Cheaper gas brings relief
Louisiana’s gasoline prices have fallen 25 cents in the last month and now sit at an average of $3.15 for a gallon of regular, the best prices since late December, according to AAA.
“It definitely makes a difference,” said Rhonda Aucoin, who was filling up at the B-Quik on Perkins Road Wednesday. “It was $60 to fill up the tank. Now it’s $44.”
GasBuddy.com, an online price-tracking community, and AAA’s Fuel Price Finder list three area stations selling regular for $3 a gallon: the Texaco at 6945 Florida Blvd., Sherwood Discount Mart at 2564 N. Sherwood Blvd., and One Stop Food Market at 7144 Greenwell Springs Road.
The price drop is being seen throughout the United States, according to AAA, a travel, insurance and automotive assistance not-for-profit. Nationally, the average price for a gallon of regular self-serve gasoline has dipped to $3.41; in the Baton Rouge metro area, it’s $3.14.
Motorists are benefitting from global economic conditions, including the European debt crisis; a slowdown in large, emerging markets such as Brazil, China and India; and concerns that the fighting in Syria could spread to neighboring countries and potentially disrupt the supply of oil, according to AAA. Those developments continue to lower the demand for oil worldwide.
Last week, the benchmark price for crude oil fell to less than $80 a barrel and prices remain around that level.
Meanwhile, the dollar remains relatively strong in relation to other currencies, which helps reduce oil prices in the United States, according to AAA. Last week, the Federal Reserve Board of Governors decided against increasing the money supply and lowered the short and medium-term projections of both inflation and economic growth. Both moves strengthened the dollar.
Cynthia Green, a self-employed Baton Rouge cook, estimates she spends $100 a week on gasoline, so the price matters to her.
Green’s fuel costs have gone down significantly since 2008, when gas prices soared to $4 a gallon. The difference can be as much as $25 a tank, she said.
Lynne Himmel said she has been spending around $100 to fill her sport utility vehicle, which requires her to use the more-expensive super unleaded.
But Himmel said she isn’t driving more because gas is cheaper. In fact, she’s driving less.
Last summer, she drove to Florida for a number of weekend stays, Himmel said. But this year, she is making fewer trips, but staying a week or so at a time.
Justin Alford, co-owner of the B-Quik Convenience Stores and Benny’s Car Wash chain, said the company isn’t seeing an increase in business because of lower gas prices yet.
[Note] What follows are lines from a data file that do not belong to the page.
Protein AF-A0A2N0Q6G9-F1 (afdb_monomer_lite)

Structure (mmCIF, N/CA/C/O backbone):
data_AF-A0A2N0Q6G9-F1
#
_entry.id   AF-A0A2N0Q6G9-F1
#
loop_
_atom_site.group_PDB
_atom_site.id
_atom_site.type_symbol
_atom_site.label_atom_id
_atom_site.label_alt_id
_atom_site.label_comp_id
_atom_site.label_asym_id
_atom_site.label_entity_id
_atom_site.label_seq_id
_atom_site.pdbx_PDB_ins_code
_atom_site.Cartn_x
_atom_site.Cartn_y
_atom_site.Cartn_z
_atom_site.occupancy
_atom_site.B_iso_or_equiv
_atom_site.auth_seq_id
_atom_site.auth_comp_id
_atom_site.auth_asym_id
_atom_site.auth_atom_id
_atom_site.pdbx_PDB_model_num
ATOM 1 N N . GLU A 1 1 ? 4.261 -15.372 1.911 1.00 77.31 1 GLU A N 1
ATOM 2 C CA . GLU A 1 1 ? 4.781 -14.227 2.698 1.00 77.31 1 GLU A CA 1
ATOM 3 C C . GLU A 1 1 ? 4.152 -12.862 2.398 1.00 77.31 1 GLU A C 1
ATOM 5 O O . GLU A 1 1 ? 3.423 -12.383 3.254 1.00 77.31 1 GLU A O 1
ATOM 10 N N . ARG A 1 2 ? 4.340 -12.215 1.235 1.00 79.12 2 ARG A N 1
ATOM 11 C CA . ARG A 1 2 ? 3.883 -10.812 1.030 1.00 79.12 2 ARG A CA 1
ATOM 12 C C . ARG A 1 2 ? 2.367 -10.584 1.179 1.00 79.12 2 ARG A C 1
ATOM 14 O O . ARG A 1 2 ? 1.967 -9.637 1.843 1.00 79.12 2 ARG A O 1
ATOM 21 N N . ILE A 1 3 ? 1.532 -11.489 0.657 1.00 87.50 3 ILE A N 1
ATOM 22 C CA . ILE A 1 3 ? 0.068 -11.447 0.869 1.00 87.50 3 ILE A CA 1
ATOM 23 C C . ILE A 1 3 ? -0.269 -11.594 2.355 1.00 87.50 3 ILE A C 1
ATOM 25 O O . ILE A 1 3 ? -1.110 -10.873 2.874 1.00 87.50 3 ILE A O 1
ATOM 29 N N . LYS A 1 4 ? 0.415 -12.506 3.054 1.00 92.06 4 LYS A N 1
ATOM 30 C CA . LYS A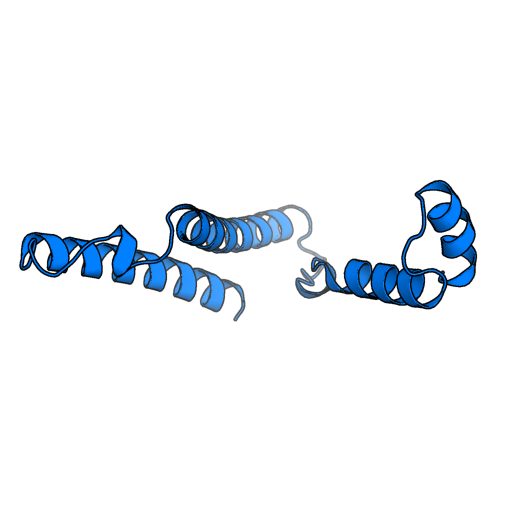 1 4 ? 0.221 -12.721 4.489 1.00 92.06 4 LYS A CA 1
ATOM 31 C C . LYS A 1 4 ? 0.554 -11.448 5.267 1.00 92.06 4 LYS A C 1
ATOM 33 O O . LYS A 1 4 ? -0.242 -11.047 6.098 1.00 92.06 4 LYS A O 1
ATOM 38 N N . MET A 1 5 ? 1.660 -10.773 4.943 1.00 91.50 5 MET A N 1
ATOM 39 C CA . MET A 1 5 ? 2.006 -9.475 5.538 1.00 91.50 5 MET A CA 1
ATOM 40 C C . MET A 1 5 ? 0.926 -8.412 5.286 1.00 91.50 5 MET A C 1
ATOM 42 O O . MET A 1 5 ? 0.513 -7.745 6.230 1.00 91.50 5 MET A O 1
ATOM 46 N N . ALA A 1 6 ? 0.445 -8.281 4.043 1.00 92.56 6 ALA A N 1
ATOM 47 C CA . ALA A 1 6 ? -0.604 -7.322 3.689 1.00 92.56 6 ALA A CA 1
ATOM 48 C C . ALA A 1 6 ? -1.914 -7.601 4.446 1.00 92.56 6 ALA A C 1
ATOM 50 O O . ALA A 1 6 ? -2.493 -6.695 5.039 1.00 92.56 6 ALA A O 1
ATOM 51 N N . MET A 1 7 ? -2.340 -8.865 4.506 1.00 94.75 7 MET A N 1
ATOM 52 C CA . MET A 1 7 ? -3.537 -9.271 5.248 1.00 94.75 7 MET A CA 1
ATOM 53 C C . MET A 1 7 ? -3.371 -9.072 6.759 1.00 94.75 7 MET A C 1
ATOM 55 O O . MET A 1 7 ? -4.301 -8.610 7.414 1.00 94.75 7 MET A O 1
ATOM 59 N N . THR A 1 8 ? -2.194 -9.366 7.321 1.00 96.12 8 THR A N 1
ATOM 60 C CA . THR A 1 8 ? -1.899 -9.093 8.735 1.00 96.12 8 THR A CA 1
ATOM 61 C C . THR A 1 8 ? -2.021 -7.604 9.038 1.00 96.12 8 THR A C 1
ATOM 63 O O . THR A 1 8 ? -2.688 -7.250 10.006 1.00 96.12 8 THR A O 1
ATOM 66 N N . LEU A 1 9 ? -1.436 -6.732 8.206 1.00 94.88 9 LEU A N 1
ATOM 67 C CA . LEU A 1 9 ? -1.557 -5.279 8.353 1.00 94.88 9 LEU A CA 1
ATOM 68 C C . LEU A 1 9 ? -3.024 -4.835 8.286 1.00 94.88 9 LEU A C 1
ATOM 70 O O . LEU A 1 9 ? -3.482 -4.101 9.158 1.00 94.88 9 LEU A O 1
ATOM 74 N N . PHE A 1 10 ? -3.763 -5.318 7.285 1.00 96.56 10 PHE A N 1
ATOM 75 C CA . PHE A 1 10 ? -5.176 -4.999 7.093 1.00 96.56 10 PHE A CA 1
ATOM 76 C C . PHE A 1 10 ? -6.019 -5.348 8.326 1.00 96.56 10 PHE A C 1
ATOM 78 O O . PHE A 1 10 ? -6.732 -4.496 8.859 1.00 96.56 10 PHE A O 1
ATOM 85 N N . PHE A 1 11 ? -5.920 -6.586 8.815 1.00 97.19 11 PHE A N 1
ATOM 86 C CA . PHE A 1 11 ? -6.688 -7.01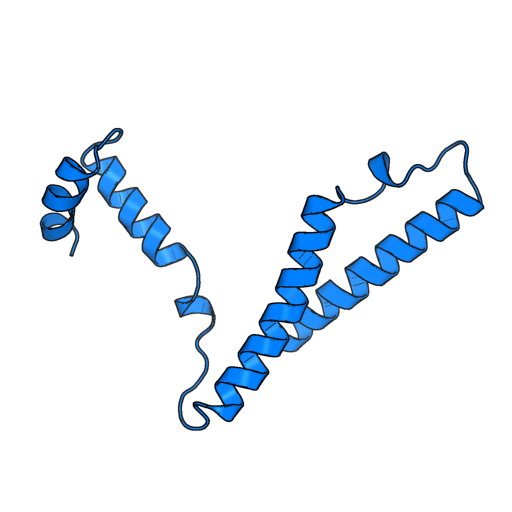7 9.981 1.00 97.19 11 PHE A CA 1
ATOM 87 C C . PHE A 1 11 ? -6.247 -6.306 11.256 1.00 97.19 11 PHE A C 1
ATOM 89 O O . PHE A 1 11 ? -7.100 -5.871 12.027 1.00 97.19 11 PHE A O 1
ATOM 96 N N . PHE A 1 12 ? -4.940 -6.138 11.460 1.00 97.25 12 PHE A N 1
ATOM 97 C CA . PHE A 1 12 ? -4.410 -5.427 12.617 1.00 97.25 12 PHE A CA 1
ATOM 98 C C . PHE A 1 12 ? -4.959 -4.000 12.702 1.00 97.25 12 PHE A C 1
ATOM 100 O O . PHE A 1 12 ? -5.491 -3.616 13.740 1.00 97.25 12 PHE A O 1
ATOM 107 N N . LEU A 1 13 ? -4.900 -3.235 11.606 1.00 96.94 13 LEU A N 1
ATOM 108 C CA . LEU A 1 13 ? -5.392 -1.857 11.572 1.00 96.94 13 LEU A CA 1
ATOM 109 C C . LEU A 1 13 ? -6.890 -1.773 11.870 1.00 96.94 13 LEU A C 1
ATOM 111 O O . LEU A 1 13 ? -7.314 -0.895 12.618 1.00 96.94 13 LEU A O 1
ATOM 115 N N . ARG A 1 14 ? -7.689 -2.704 11.337 1.00 96.44 14 ARG A N 1
ATOM 116 C CA . ARG A 1 14 ? -9.137 -2.746 11.588 1.00 96.44 14 ARG A CA 1
ATOM 117 C C . ARG A 1 14 ? -9.465 -3.101 13.031 1.00 96.44 14 ARG A C 1
ATOM 119 O O . ARG A 1 14 ? -10.317 -2.454 13.634 1.00 96.44 14 ARG A O 1
ATOM 126 N N . PHE A 1 15 ? -8.800 -4.110 13.590 1.00 97.75 15 PHE A N 1
ATOM 127 C CA . PHE A 1 15 ? -9.015 -4.498 14.981 1.00 97.75 15 PHE A CA 1
ATOM 128 C C . PHE A 1 15 ? -8.540 -3.420 15.945 1.00 97.75 15 PHE A C 1
ATOM 130 O O . PHE A 1 15 ? -9.233 -3.136 16.917 1.00 97.75 15 PHE A O 1
ATOM 137 N N . TRP A 1 16 ? -7.412 -2.774 15.657 1.00 97.12 16 TRP A N 1
ATOM 138 C CA . TRP A 1 16 ? -6.928 -1.664 16.462 1.00 97.12 16 TRP A CA 1
ATOM 139 C C . TRP A 1 16 ? -7.886 -0.469 16.403 1.00 97.12 16 TRP A C 1
ATOM 141 O O . TRP A 1 16 ? -8.261 0.052 17.450 1.00 97.12 16 TRP A O 1
ATOM 151 N N . HIS A 1 17 ? -8.366 -0.093 15.214 1.00 96.56 17 HIS A N 1
ATOM 152 C CA . HIS A 1 17 ? -9.366 0.966 15.067 1.00 96.56 17 HIS A CA 1
ATOM 153 C C . HIS A 1 17 ? -10.635 0.661 15.877 1.00 96.56 17 HIS A C 1
ATOM 155 O O . HIS A 1 17 ? -11.080 1.486 16.674 1.00 96.56 17 HIS A O 1
ATOM 161 N N . GLN A 1 18 ? -11.171 -0.557 15.746 1.00 96.69 18 GLN A N 1
ATOM 162 C CA . GLN A 1 18 ? -12.352 -0.978 16.499 1.00 96.69 18 GLN A CA 1
ATOM 163 C C . GLN A 1 18 ? -12.104 -0.994 18.011 1.00 96.69 18 GLN A C 1
ATOM 165 O O . GLN A 1 18 ? -12.968 -0.599 18.787 1.00 96.69 18 GLN A O 1
ATOM 170 N N . HIS A 1 19 ? -10.918 -1.417 18.443 1.00 96.44 19 HIS A N 1
ATOM 171 C CA . HIS A 1 19 ? -10.540 -1.401 19.850 1.00 96.44 19 HIS A CA 1
ATOM 172 C C . HIS A 1 19 ? -10.558 0.021 20.428 1.00 96.44 19 HIS A C 1
ATOM 174 O O . HIS A 1 19 ? -11.116 0.230 21.503 1.00 96.44 19 HIS A O 1
ATOM 180 N N . ILE A 1 20 ? -10.021 1.009 19.702 1.00 96.00 20 ILE A N 1
ATOM 181 C CA . ILE A 1 20 ? -10.065 2.414 20.133 1.00 96.00 20 ILE A CA 1
ATOM 182 C C . ILE A 1 20 ? -11.506 2.942 20.179 1.00 96.00 20 ILE A C 1
ATOM 184 O O . ILE A 1 20 ? -11.839 3.672 21.112 1.00 96.00 20 ILE A O 1
ATOM 188 N N . LEU A 1 21 ? -12.372 2.557 19.235 1.00 96.19 21 LEU A N 1
ATOM 189 C CA . LEU A 1 21 ? -13.795 2.924 19.270 1.00 96.19 21 LEU A CA 1
ATOM 190 C C . LEU A 1 21 ? -14.506 2.356 20.508 1.00 96.19 21 LEU A C 1
ATOM 192 O O . LEU A 1 21 ? -15.182 3.095 21.215 1.00 96.19 21 LEU A O 1
ATOM 196 N N . ASN A 1 22 ? -14.280 1.084 20.836 1.00 96.62 22 ASN A N 1
ATOM 197 C CA . ASN A 1 22 ? -14.865 0.469 22.032 1.00 96.62 22 ASN A CA 1
ATOM 198 C C . ASN A 1 22 ? -14.365 1.149 23.328 1.00 96.62 22 ASN A C 1
ATOM 200 O O . ASN A 1 22 ? -15.116 1.333 24.290 1.00 96.62 22 ASN A O 1
ATOM 204 N N . LEU A 1 23 ? -13.090 1.554 23.365 1.00 95.81 23 LEU A N 1
ATOM 205 C CA . LEU A 1 23 ? -12.533 2.314 24.487 1.00 95.81 23 LEU A CA 1
ATOM 206 C C . LEU A 1 23 ? -13.112 3.729 24.579 1.00 95.81 23 LEU A C 1
ATOM 208 O O . LEU A 1 23 ? -13.316 4.221 25.686 1.00 95.81 23 LEU A O 1
ATOM 212 N N . LEU A 1 24 ? -13.392 4.373 23.444 1.00 96.06 24 LEU A N 1
ATOM 213 C CA . LEU A 1 24 ? -14.051 5.677 23.395 1.00 96.06 24 LEU A CA 1
ATOM 214 C C . LEU A 1 24 ? -15.463 5.616 23.990 1.00 96.06 24 LEU A C 1
ATOM 216 O O . LEU A 1 24 ? -15.835 6.514 24.738 1.00 96.06 24 LEU A O 1
ATOM 220 N N . GLU A 1 25 ? -16.219 4.553 23.708 1.00 95.12 25 GLU A N 1
ATOM 221 C CA . GLU A 1 25 ? -17.545 4.332 24.301 1.00 95.12 25 GLU A CA 1
ATOM 222 C C . GLU A 1 25 ? -17.472 4.120 25.820 1.00 95.12 25 GLU A C 1
ATOM 224 O O . GLU A 1 25 ? -18.313 4.625 26.561 1.00 95.12 25 GLU A O 1
ATOM 229 N N . THR A 1 26 ? -16.442 3.413 26.295 1.00 95.62 26 THR A N 1
ATOM 230 C CA . THR A 1 26 ? -16.270 3.103 27.726 1.00 95.62 26 THR A CA 1
ATOM 231 C C . THR A 1 26 ? -15.716 4.296 28.519 1.00 95.62 26 THR A C 1
ATOM 233 O O . THR A 1 26 ? -16.105 4.526 29.664 1.00 95.62 26 THR A O 1
ATOM 236 N N . TYR A 1 27 ? -14.810 5.073 27.919 1.00 94.56 27 TYR A N 1
ATOM 237 C CA . TYR A 1 27 ? -14.072 6.161 28.569 1.00 94.56 27 TYR A CA 1
ATOM 238 C C . TYR A 1 27 ? -14.059 7.443 27.714 1.00 94.56 27 TYR A C 1
ATOM 240 O O . TYR A 1 27 ? -12.984 7.919 27.323 1.00 94.56 27 TYR A O 1
ATOM 248 N N . PRO A 1 28 ? -15.226 8.065 27.463 1.00 91.12 28 PRO A N 1
ATOM 249 C CA . PRO A 1 28 ? -15.358 9.183 26.521 1.00 91.12 28 PRO A CA 1
ATOM 250 C C . PRO A 1 28 ? -14.573 10.437 26.930 1.00 91.12 28 PRO A C 1
ATOM 252 O O . PRO A 1 28 ? -14.204 11.244 26.083 1.00 91.12 28 PRO A O 1
ATOM 255 N N . ASN A 1 29 ? -14.280 10.595 28.224 1.00 93.81 29 ASN A N 1
ATOM 256 C CA . ASN A 1 29 ? -13.535 11.745 28.743 1.00 93.81 29 ASN A CA 1
ATOM 257 C C . ASN A 1 29 ? -12.009 11.606 28.593 1.00 93.81 29 ASN A C 1
ATOM 259 O O . ASN A 1 29 ? -11.297 12.605 28.671 1.00 93.81 29 ASN A O 1
ATOM 263 N N . PHE A 1 30 ? -11.499 10.384 28.405 1.00 90.44 30 PHE A N 1
ATOM 264 C CA . PHE A 1 30 ? -10.058 10.096 28.373 1.00 90.44 30 PHE A CA 1
ATOM 265 C C . PHE A 1 30 ? -9.572 9.702 26.980 1.00 90.44 30 PHE A C 1
ATOM 267 O O . PHE A 1 30 ? -8.436 9.996 26.607 1.00 90.44 30 PHE A O 1
ATOM 274 N N . ILE A 1 31 ? -10.433 9.050 26.202 1.00 94.56 31 ILE A N 1
ATOM 275 C CA . ILE A 1 31 ? -10.100 8.543 24.878 1.00 94.56 31 ILE A CA 1
ATOM 276 C C . ILE A 1 31 ? -10.672 9.473 23.813 1.00 94.56 31 ILE A C 1
ATOM 278 O O . ILE A 1 31 ? -11.740 10.056 23.936 1.00 94.56 31 ILE A O 1
ATOM 282 N N . SER A 1 32 ? -9.916 9.626 22.738 1.00 92.62 32 SER A N 1
ATOM 283 C CA . SER A 1 32 ? -10.300 10.374 21.547 1.00 92.62 32 SER A CA 1
ATOM 284 C C . SER A 1 32 ? -9.662 9.710 20.342 1.00 92.62 32 SER A C 1
ATOM 286 O O . SER A 1 32 ? -8.446 9.496 20.343 1.00 92.62 32 SER A O 1
ATOM 288 N N . LEU A 1 33 ? -10.456 9.426 19.310 1.00 91.94 33 LEU A N 1
ATOM 289 C CA . LEU A 1 33 ? -9.971 8.781 18.090 1.00 91.94 33 LEU A CA 1
ATOM 290 C C . LEU A 1 33 ? -8.817 9.575 17.458 1.00 91.94 33 LEU A C 1
ATOM 292 O O . LEU A 1 33 ? -7.766 9.017 17.170 1.00 91.94 33 LEU A O 1
ATOM 296 N N . LYS A 1 34 ? -8.955 10.904 17.379 1.00 91.56 34 LYS A N 1
ATOM 297 C CA . LYS A 1 34 ? -7.948 11.801 16.784 1.00 91.56 34 LYS A CA 1
ATOM 298 C C . LYS A 1 34 ? -6.610 11.845 17.528 1.00 91.56 34 LYS A C 1
ATOM 300 O O . LYS A 1 34 ? -5.625 12.290 16.953 1.00 91.56 34 LYS A O 1
ATOM 305 N N . LYS A 1 35 ? -6.583 11.471 18.813 1.00 91.75 35 LYS A N 1
ATOM 306 C CA . LYS A 1 35 ? -5.371 11.518 19.653 1.00 91.75 35 LYS A CA 1
ATOM 307 C C . LYS A 1 35 ? -4.754 10.144 19.898 1.00 91.75 35 LYS A C 1
ATOM 309 O O . LYS A 1 35 ? -3.553 10.060 20.113 1.00 91.75 35 LYS A O 1
ATOM 314 N N . ASN A 1 36 ? -5.575 9.095 19.919 1.00 93.19 36 ASN A N 1
ATOM 315 C CA . ASN A 1 36 ? -5.166 7.749 20.332 1.00 93.19 36 ASN A CA 1
ATOM 316 C C . ASN A 1 36 ? -5.084 6.762 19.163 1.00 93.19 36 ASN A C 1
ATOM 318 O O . ASN A 1 36 ? -4.650 5.627 19.349 1.00 93.19 36 ASN A O 1
ATOM 322 N N . PHE A 1 37 ? -5.507 7.178 17.971 1.00 96.12 37 PHE A N 1
ATOM 323 C CA . PHE A 1 37 ? -5.379 6.405 16.749 1.00 96.12 37 PHE A CA 1
ATOM 324 C C . PHE A 1 37 ? -4.599 7.187 15.689 1.00 96.12 37 PHE A C 1
ATOM 326 O O . PHE A 1 37 ? -4.280 8.366 15.856 1.00 96.12 37 PHE A O 1
ATOM 333 N N . LEU A 1 38 ? -4.266 6.500 14.599 1.00 94.75 38 LEU A N 1
ATOM 334 C CA . LEU A 1 38 ? -3.659 7.101 13.419 1.00 94.75 38 LEU A CA 1
ATOM 335 C C . LEU A 1 38 ? -4.546 8.220 12.863 1.00 94.75 38 LEU A C 1
ATOM 337 O O . LEU A 1 38 ? -5.772 8.157 12.944 1.00 94.75 38 LEU A O 1
ATOM 341 N N . ALA A 1 39 ? -3.916 9.209 12.230 1.00 95.56 39 ALA A N 1
ATOM 342 C CA . ALA A 1 39 ? -4.643 10.184 11.430 1.00 95.56 39 ALA A CA 1
ATOM 343 C C . ALA A 1 39 ? -5.452 9.477 10.329 1.00 95.56 39 ALA A C 1
ATOM 345 O O . ALA A 1 39 ? -4.958 8.532 9.705 1.00 95.56 39 ALA A O 1
ATOM 346 N N . ASP A 1 40 ? -6.658 9.977 10.050 1.00 92.94 40 ASP A N 1
ATOM 347 C CA . ASP A 1 40 ? -7.595 9.376 9.087 1.00 92.94 40 ASP A CA 1
ATOM 348 C C . ASP A 1 40 ? -6.955 9.155 7.706 1.00 92.94 40 ASP A C 1
ATOM 350 O O . ASP A 1 40 ? -7.171 8.130 7.057 1.00 92.94 40 ASP A O 1
ATOM 354 N N . GLN A 1 41 ? -6.105 10.096 7.280 1.00 96.06 41 GLN A N 1
ATOM 355 C CA . GLN A 1 41 ? -5.346 10.018 6.031 1.00 96.06 41 GLN A CA 1
ATOM 356 C C . GLN A 1 41 ? -4.368 8.839 6.038 1.00 96.06 41 GLN A C 1
ATOM 358 O O . GLN A 1 41 ? -4.376 8.021 5.121 1.00 96.06 41 GLN A O 1
ATOM 363 N N . SER A 1 42 ? -3.562 8.710 7.094 1.00 96.00 42 SER A N 1
ATOM 364 C CA . SER A 1 42 ? -2.589 7.624 7.235 1.00 96.00 42 SER A CA 1
ATOM 365 C C . SER A 1 42 ? -3.271 6.262 7.321 1.00 96.00 42 SER A C 1
ATOM 367 O O . SER A 1 42 ? -2.830 5.314 6.675 1.00 96.00 42 SER A O 1
ATOM 369 N N . TYR A 1 43 ? -4.368 6.160 8.076 1.00 96.44 43 TYR A N 1
ATOM 370 C CA . TYR A 1 43 ? -5.165 4.938 8.143 1.00 96.44 43 TYR A CA 1
ATOM 371 C C . TYR A 1 43 ? -5.702 4.545 6.761 1.00 96.44 43 TYR A C 1
ATOM 373 O O . TYR A 1 43 ? -5.515 3.406 6.334 1.00 96.44 43 TYR A O 1
ATOM 381 N N . SER A 1 44 ? -6.285 5.502 6.033 1.00 96.50 44 SER A N 1
ATOM 382 C CA . SER A 1 44 ? -6.819 5.273 4.687 1.00 96.50 44 SER A CA 1
ATOM 383 C C . SER A 1 44 ? -5.735 4.798 3.715 1.00 96.50 44 SER A C 1
ATOM 385 O O . SER A 1 44 ? -5.947 3.823 2.999 1.00 96.50 44 SER A O 1
ATOM 387 N N . ILE A 1 45 ? -4.552 5.426 3.733 1.00 97.00 45 ILE A N 1
ATOM 388 C CA . ILE A 1 45 ? -3.414 5.042 2.881 1.00 97.00 45 ILE A CA 1
ATOM 389 C C . ILE A 1 45 ? -2.948 3.617 3.192 1.00 97.00 45 ILE A C 1
ATOM 391 O O . ILE A 1 45 ? -2.720 2.831 2.274 1.00 97.00 45 ILE A O 1
ATOM 395 N N . LEU A 1 46 ? -2.815 3.258 4.471 1.00 96.19 46 LEU A N 1
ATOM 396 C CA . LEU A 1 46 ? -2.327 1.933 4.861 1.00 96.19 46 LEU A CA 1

There’s usually a little lag time between a decrease in price and fuel sales.
The change may come with the Fourth of July week, he said.
AAA expects lower gas prices to fuel a travel boom for the holiday week, with more people driving on vacation and taking longer trips.
An estimated 42.3 million Americans will drive 50 miles or more from home during the holiday weekend, according to AAA. That’s 4.9 percent more people than last year and nearly 42 percent more than in 2009.
The 2012 Independence Day holiday travel volume is expected to tie the 2007 level, the highest mark in the last decade, according to AAA. The average trip is projected at 723 miles, up 150 miles from last year.
Alford, of Benny’s, said gas prices have been bouncing around a lot, higher one day and then lower the next. But he’s hoping gas continues to be more-affordable.
“No one wants to see it (the price) high, that’s for darn sure,” Alford said. “The lower the better for us and for our customers.”
“When prices are lower it’s usually, obviously, better for them (gas stations) because people have an extra few dollars to spend on coffee or a soda or a snack,” said Natalie Babin Isaacks, executive director of the Louisiana Oil Marketers & Convenience Store Association.
Don Redman, a spokesman for AAA, said there’s no doubt that cheap fuel acts as an economic stimulus.
Families spend $50 to $100 more a month on fuel when gas costs $3.50 or more per gallon, Redman said. That’s money that is ordinarily spent on other goods and services.